▶ [Directions for this task]:
In the records that follow, the lines from the one containing "ATOM 155 C C" to the one containing "ATOM 163 O O", inclusive, are to be given again exactly.
··· Material provided
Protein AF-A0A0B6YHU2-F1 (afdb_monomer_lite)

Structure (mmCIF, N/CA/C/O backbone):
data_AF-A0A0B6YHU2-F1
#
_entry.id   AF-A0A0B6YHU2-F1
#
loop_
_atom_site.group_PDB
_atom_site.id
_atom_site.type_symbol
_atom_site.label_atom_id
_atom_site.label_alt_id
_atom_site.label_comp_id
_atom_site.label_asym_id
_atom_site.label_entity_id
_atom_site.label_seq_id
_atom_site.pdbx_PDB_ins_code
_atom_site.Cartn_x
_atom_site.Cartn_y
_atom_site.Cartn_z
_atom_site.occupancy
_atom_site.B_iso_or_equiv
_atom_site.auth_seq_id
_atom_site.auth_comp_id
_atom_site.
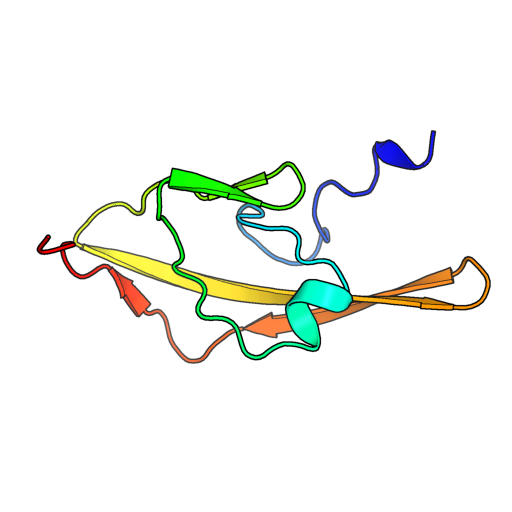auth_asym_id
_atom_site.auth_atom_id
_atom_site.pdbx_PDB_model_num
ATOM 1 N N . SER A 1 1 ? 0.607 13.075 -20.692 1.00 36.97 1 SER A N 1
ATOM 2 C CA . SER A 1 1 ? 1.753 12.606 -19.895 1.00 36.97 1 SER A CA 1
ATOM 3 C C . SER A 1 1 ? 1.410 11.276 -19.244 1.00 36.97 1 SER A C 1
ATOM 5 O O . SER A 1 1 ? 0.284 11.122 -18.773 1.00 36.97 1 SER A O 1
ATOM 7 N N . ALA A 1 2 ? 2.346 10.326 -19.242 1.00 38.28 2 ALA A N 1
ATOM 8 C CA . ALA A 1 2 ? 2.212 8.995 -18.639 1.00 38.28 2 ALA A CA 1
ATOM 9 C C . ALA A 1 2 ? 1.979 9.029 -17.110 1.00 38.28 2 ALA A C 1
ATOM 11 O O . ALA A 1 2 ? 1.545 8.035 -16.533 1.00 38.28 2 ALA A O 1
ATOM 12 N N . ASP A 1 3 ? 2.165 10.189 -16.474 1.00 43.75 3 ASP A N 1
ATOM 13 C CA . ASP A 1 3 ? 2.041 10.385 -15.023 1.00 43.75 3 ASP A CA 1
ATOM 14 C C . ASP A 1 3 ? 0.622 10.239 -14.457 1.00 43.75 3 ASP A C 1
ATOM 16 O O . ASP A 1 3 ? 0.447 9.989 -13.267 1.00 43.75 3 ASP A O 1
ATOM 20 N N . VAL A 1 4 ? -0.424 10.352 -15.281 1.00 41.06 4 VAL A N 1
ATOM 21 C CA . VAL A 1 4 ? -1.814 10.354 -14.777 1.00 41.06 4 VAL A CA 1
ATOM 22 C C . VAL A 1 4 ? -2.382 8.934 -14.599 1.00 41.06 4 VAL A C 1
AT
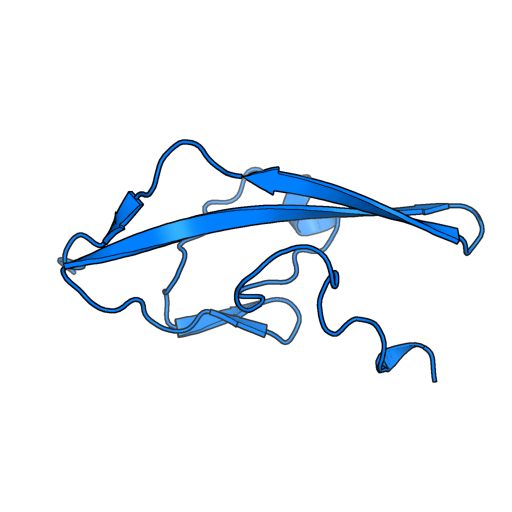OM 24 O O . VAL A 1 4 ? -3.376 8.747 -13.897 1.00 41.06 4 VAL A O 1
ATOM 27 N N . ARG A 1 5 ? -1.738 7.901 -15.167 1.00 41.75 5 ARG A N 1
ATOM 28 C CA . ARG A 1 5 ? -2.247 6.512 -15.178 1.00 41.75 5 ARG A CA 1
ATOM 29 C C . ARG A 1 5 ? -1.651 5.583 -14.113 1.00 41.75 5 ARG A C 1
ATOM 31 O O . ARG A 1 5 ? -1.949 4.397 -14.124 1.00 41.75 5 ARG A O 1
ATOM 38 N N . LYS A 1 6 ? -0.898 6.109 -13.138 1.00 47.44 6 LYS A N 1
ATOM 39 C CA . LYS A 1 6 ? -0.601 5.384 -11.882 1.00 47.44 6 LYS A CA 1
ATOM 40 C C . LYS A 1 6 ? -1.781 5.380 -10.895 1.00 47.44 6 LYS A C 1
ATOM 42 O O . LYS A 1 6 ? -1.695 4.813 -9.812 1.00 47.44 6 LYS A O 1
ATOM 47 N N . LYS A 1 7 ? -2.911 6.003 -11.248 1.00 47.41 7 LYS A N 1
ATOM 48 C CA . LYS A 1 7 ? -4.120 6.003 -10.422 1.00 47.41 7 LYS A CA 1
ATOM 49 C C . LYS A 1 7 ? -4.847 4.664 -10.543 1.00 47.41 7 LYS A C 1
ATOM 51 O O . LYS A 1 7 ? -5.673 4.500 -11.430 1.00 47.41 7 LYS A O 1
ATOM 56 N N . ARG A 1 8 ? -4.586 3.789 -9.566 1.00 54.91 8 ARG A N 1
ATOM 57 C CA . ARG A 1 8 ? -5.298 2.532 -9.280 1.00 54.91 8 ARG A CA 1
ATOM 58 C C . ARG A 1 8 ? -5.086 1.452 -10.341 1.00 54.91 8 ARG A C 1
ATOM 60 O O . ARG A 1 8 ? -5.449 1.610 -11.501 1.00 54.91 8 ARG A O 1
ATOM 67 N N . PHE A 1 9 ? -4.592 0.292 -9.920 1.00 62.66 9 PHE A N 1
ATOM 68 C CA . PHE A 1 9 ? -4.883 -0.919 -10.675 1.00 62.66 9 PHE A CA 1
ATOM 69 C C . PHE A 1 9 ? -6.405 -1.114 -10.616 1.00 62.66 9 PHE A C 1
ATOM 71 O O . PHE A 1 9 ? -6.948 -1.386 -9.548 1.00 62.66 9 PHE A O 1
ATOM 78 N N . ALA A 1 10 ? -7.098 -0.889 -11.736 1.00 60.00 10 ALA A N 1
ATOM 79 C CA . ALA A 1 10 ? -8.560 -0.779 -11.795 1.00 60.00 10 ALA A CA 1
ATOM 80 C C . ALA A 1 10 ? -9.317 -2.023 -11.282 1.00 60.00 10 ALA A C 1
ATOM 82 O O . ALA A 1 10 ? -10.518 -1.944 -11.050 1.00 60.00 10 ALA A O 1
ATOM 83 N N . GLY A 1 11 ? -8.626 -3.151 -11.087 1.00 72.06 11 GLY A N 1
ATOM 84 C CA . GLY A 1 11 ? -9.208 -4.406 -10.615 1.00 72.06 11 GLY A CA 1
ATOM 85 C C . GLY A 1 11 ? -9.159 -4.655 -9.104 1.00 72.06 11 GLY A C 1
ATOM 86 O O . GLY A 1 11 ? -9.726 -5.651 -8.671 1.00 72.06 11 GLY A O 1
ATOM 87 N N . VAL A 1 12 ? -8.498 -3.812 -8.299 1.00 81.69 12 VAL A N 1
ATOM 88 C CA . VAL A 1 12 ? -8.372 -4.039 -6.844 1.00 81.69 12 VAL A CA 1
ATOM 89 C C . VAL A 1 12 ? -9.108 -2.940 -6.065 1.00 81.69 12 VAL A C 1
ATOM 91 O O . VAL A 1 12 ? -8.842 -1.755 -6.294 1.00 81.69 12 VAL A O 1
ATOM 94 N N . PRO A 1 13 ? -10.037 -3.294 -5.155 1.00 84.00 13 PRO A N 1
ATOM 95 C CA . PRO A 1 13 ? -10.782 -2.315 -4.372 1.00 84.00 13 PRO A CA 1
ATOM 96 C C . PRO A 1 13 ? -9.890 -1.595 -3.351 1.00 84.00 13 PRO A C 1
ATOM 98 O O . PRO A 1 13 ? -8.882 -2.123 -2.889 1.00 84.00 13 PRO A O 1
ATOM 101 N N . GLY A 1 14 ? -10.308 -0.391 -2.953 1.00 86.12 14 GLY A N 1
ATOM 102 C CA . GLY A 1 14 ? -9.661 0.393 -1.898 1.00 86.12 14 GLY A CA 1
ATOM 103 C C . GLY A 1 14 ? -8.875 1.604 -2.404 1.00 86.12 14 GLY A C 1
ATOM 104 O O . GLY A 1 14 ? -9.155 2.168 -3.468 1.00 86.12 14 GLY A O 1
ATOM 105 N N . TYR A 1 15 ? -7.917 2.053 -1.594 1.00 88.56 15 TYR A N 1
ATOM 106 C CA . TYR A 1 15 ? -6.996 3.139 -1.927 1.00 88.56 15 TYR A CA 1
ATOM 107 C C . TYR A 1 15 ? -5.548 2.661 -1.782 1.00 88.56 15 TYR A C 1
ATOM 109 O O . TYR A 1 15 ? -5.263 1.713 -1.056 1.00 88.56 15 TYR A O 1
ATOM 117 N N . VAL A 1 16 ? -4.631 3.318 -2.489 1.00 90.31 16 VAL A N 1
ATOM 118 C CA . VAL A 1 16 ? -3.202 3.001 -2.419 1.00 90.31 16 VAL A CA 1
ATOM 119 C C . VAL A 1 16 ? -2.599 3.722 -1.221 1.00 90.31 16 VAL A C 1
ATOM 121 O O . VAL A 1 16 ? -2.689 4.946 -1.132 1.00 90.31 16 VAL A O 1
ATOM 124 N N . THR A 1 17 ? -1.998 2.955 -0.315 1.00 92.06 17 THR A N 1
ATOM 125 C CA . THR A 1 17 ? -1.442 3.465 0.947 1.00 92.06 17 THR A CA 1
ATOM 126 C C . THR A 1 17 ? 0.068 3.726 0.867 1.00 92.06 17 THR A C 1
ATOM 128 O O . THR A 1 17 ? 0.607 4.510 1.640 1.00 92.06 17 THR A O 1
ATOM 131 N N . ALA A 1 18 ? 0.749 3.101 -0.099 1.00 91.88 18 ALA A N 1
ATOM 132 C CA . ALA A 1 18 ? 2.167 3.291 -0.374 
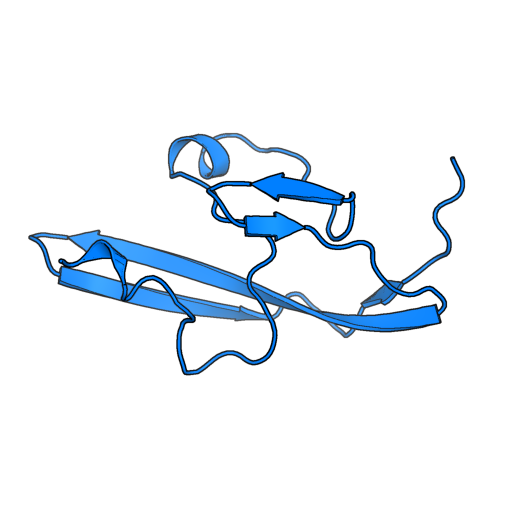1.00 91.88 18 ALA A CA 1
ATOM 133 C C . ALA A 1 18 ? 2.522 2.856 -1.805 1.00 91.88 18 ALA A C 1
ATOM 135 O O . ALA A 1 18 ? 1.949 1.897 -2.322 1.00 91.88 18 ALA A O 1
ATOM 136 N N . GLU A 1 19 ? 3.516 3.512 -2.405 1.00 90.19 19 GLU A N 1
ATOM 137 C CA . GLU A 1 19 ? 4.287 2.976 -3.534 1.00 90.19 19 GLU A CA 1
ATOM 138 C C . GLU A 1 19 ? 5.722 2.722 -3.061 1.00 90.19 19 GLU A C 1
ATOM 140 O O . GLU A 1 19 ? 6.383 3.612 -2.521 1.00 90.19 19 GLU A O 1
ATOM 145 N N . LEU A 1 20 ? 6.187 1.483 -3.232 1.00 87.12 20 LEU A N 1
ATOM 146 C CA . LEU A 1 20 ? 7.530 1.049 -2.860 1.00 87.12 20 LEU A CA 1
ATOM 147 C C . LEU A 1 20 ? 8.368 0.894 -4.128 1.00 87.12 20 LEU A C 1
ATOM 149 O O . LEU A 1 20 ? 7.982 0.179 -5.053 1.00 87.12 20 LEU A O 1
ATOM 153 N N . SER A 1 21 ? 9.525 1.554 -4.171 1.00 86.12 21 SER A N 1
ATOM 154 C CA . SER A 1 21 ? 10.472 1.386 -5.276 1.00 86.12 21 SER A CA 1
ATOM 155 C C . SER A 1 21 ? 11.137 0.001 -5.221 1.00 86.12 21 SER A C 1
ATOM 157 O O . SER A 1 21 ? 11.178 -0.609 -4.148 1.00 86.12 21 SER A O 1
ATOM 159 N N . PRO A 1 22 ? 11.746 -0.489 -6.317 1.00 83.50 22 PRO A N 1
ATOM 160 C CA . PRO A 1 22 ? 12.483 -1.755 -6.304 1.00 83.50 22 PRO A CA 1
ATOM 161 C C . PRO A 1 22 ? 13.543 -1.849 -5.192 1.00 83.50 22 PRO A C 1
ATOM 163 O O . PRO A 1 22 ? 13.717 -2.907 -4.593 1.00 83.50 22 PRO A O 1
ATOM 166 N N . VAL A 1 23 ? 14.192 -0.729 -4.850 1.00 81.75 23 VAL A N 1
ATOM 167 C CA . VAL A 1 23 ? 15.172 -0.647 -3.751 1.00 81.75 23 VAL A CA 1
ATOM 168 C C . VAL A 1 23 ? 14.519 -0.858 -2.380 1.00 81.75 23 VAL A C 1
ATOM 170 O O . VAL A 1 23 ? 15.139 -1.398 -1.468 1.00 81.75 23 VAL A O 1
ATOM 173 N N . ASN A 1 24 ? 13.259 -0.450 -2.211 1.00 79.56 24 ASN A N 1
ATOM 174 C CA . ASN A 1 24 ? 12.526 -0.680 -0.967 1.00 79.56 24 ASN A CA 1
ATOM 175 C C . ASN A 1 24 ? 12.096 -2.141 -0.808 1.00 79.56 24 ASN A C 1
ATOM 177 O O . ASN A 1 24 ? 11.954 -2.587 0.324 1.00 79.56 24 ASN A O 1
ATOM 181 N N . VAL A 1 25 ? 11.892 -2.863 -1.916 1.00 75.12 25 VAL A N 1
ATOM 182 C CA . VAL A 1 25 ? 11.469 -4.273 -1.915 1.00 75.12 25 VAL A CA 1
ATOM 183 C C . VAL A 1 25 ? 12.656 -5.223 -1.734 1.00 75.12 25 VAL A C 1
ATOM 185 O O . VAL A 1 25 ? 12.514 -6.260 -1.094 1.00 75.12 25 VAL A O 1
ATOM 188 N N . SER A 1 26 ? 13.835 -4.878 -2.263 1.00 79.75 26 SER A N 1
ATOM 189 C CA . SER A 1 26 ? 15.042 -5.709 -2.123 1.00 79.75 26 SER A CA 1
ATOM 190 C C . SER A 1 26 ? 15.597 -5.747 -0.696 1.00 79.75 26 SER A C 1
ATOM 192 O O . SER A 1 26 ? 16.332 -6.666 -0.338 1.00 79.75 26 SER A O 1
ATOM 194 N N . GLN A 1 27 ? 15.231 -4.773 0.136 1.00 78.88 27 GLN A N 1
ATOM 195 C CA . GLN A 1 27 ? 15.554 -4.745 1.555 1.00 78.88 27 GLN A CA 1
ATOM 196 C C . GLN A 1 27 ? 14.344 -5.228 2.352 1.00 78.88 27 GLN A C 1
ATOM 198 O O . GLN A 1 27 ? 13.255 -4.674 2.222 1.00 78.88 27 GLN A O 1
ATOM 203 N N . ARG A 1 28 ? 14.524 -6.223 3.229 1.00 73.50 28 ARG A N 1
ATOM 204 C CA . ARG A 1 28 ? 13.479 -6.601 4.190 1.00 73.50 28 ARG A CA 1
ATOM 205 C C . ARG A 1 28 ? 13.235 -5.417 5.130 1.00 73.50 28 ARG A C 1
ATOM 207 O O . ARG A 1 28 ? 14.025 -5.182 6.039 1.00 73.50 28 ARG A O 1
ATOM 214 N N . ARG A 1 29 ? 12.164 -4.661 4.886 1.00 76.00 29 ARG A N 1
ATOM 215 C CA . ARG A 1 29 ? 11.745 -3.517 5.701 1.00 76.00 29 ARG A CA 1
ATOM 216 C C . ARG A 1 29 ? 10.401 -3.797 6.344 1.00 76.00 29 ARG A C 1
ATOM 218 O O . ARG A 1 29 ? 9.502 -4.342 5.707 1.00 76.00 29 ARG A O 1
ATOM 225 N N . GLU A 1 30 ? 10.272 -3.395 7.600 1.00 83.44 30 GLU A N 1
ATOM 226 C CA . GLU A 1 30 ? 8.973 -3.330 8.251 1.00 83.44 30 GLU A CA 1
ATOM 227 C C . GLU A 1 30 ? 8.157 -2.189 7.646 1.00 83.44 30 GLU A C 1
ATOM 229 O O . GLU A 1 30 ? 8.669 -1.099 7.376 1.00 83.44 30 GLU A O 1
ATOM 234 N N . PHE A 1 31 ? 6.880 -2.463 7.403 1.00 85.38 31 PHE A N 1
······
··· Material provided
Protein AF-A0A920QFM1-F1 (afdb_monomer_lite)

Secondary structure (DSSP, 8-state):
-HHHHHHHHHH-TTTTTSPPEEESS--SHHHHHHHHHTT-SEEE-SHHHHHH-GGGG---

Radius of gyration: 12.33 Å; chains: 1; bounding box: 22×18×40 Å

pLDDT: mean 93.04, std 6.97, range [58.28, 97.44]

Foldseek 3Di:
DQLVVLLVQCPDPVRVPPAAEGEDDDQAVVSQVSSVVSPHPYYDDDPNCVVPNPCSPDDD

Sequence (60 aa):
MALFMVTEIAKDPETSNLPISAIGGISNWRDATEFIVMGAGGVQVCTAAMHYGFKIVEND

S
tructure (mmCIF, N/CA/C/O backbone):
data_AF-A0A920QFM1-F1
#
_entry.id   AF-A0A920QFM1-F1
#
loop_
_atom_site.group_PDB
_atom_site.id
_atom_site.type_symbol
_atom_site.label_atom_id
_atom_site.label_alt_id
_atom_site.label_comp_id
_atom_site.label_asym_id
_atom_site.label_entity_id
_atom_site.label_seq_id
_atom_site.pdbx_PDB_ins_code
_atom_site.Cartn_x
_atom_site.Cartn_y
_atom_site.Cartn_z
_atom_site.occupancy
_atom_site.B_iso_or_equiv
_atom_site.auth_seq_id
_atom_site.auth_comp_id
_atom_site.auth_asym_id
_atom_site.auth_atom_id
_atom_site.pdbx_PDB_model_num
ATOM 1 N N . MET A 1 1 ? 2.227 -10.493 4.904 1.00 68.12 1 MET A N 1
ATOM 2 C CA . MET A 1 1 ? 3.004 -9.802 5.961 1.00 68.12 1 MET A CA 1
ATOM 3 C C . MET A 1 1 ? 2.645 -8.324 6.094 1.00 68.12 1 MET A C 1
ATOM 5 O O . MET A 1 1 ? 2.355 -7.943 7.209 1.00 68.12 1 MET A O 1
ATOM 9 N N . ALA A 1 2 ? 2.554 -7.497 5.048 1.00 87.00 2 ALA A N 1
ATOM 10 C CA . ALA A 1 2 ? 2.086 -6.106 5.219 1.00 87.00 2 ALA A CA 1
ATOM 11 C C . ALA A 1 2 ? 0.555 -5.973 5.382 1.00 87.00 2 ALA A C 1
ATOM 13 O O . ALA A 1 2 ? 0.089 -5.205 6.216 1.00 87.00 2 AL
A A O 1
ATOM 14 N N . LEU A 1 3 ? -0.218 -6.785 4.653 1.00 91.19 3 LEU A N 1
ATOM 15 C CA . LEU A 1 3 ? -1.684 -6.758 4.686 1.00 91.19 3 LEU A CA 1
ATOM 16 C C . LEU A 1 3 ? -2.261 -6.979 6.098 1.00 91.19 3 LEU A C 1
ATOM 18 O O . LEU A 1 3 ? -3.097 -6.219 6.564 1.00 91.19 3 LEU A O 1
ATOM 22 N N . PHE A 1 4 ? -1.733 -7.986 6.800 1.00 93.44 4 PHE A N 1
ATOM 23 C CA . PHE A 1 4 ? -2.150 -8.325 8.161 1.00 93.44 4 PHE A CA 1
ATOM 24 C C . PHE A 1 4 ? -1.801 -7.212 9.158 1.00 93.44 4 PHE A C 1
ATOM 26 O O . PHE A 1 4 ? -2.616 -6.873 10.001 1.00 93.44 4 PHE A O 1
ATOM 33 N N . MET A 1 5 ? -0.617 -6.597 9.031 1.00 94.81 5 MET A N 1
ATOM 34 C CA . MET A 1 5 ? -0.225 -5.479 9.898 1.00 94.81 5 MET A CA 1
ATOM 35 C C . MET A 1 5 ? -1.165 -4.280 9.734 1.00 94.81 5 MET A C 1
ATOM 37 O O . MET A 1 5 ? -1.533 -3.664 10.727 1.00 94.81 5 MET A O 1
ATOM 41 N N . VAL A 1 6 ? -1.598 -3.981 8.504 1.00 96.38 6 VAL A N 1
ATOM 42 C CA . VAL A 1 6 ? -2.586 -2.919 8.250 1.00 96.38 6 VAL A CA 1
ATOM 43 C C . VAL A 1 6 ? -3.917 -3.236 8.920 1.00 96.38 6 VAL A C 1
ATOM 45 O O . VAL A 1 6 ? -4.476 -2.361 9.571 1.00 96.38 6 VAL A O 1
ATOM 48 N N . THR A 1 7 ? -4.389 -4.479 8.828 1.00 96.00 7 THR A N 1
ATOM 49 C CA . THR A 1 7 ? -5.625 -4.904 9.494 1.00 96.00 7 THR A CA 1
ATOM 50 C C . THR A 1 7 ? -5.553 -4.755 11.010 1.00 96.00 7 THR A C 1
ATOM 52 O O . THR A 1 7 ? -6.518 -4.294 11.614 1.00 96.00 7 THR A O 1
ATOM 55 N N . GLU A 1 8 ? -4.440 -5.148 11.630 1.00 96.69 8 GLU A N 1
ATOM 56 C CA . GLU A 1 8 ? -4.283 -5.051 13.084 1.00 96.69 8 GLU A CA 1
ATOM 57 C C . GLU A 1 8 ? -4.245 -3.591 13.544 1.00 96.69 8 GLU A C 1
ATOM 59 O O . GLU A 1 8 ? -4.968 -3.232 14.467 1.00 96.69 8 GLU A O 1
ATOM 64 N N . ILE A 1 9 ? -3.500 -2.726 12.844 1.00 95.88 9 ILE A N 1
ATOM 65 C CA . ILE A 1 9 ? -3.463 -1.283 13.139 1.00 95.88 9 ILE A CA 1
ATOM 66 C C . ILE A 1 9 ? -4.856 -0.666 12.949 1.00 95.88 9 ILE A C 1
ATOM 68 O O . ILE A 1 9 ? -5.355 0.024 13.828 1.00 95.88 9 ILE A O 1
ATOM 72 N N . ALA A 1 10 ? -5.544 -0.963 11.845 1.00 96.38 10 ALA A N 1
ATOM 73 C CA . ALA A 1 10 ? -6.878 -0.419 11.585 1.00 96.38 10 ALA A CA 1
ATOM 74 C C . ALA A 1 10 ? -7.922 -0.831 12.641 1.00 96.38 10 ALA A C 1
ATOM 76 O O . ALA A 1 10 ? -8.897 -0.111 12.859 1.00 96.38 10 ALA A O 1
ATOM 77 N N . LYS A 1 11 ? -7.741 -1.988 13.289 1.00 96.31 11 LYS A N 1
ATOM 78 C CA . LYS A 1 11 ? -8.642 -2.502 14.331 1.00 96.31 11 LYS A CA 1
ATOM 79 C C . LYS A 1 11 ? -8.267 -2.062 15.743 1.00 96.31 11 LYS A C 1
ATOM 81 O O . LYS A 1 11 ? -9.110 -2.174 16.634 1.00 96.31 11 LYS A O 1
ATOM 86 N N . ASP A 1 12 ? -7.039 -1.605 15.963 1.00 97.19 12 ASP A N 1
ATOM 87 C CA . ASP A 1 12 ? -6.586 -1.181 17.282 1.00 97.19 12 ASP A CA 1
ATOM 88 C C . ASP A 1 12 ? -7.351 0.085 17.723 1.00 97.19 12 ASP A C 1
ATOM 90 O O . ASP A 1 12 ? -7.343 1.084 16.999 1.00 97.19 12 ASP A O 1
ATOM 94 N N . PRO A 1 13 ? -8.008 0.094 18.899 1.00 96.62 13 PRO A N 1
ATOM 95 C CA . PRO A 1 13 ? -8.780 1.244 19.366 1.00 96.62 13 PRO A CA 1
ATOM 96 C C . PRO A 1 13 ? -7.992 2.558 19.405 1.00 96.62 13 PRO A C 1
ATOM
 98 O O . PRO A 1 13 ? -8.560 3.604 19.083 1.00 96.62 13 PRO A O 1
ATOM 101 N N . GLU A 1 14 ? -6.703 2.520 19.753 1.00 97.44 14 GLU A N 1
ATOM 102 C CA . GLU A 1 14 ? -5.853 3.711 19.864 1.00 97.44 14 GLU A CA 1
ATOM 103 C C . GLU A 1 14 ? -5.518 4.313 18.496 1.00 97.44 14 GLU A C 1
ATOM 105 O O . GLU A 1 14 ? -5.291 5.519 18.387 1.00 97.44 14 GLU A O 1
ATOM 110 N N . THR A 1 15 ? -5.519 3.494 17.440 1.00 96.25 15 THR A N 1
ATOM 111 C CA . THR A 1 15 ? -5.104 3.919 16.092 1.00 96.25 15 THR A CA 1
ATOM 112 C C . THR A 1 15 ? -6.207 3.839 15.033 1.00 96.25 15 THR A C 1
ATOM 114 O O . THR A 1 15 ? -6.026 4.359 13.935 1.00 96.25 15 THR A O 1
······
▶ [Problem solution]:
ATOM 155 C C . SER A 1 21 ? 11.137 0.001 -5.221 1.00 86.12 21 SER A C 1
ATOM 157 O O . SER A 1 21 ? 11.178 -0.609 -4.148 1.00 86.12 21 SER A O 1
ATOM 159 N N . PRO A 1 22 ? 11.746 -0.489 -6.317 1.00 83.50 22 PRO A N 1
ATOM 160 C CA . PRO A 1 22 ? 12.483 -1.755 -6.304 1.00 83.50 22 PRO A CA 1
ATOM 161 C C . PRO A 1 22 ? 13.543 -1.849 -5.192 1.00 83.50 22 PRO A C 1
ATOM 163 O O . PRO A 1 22 ? 13.717 -2.907 -4.593 1.00 83.50 22 PRO A O 1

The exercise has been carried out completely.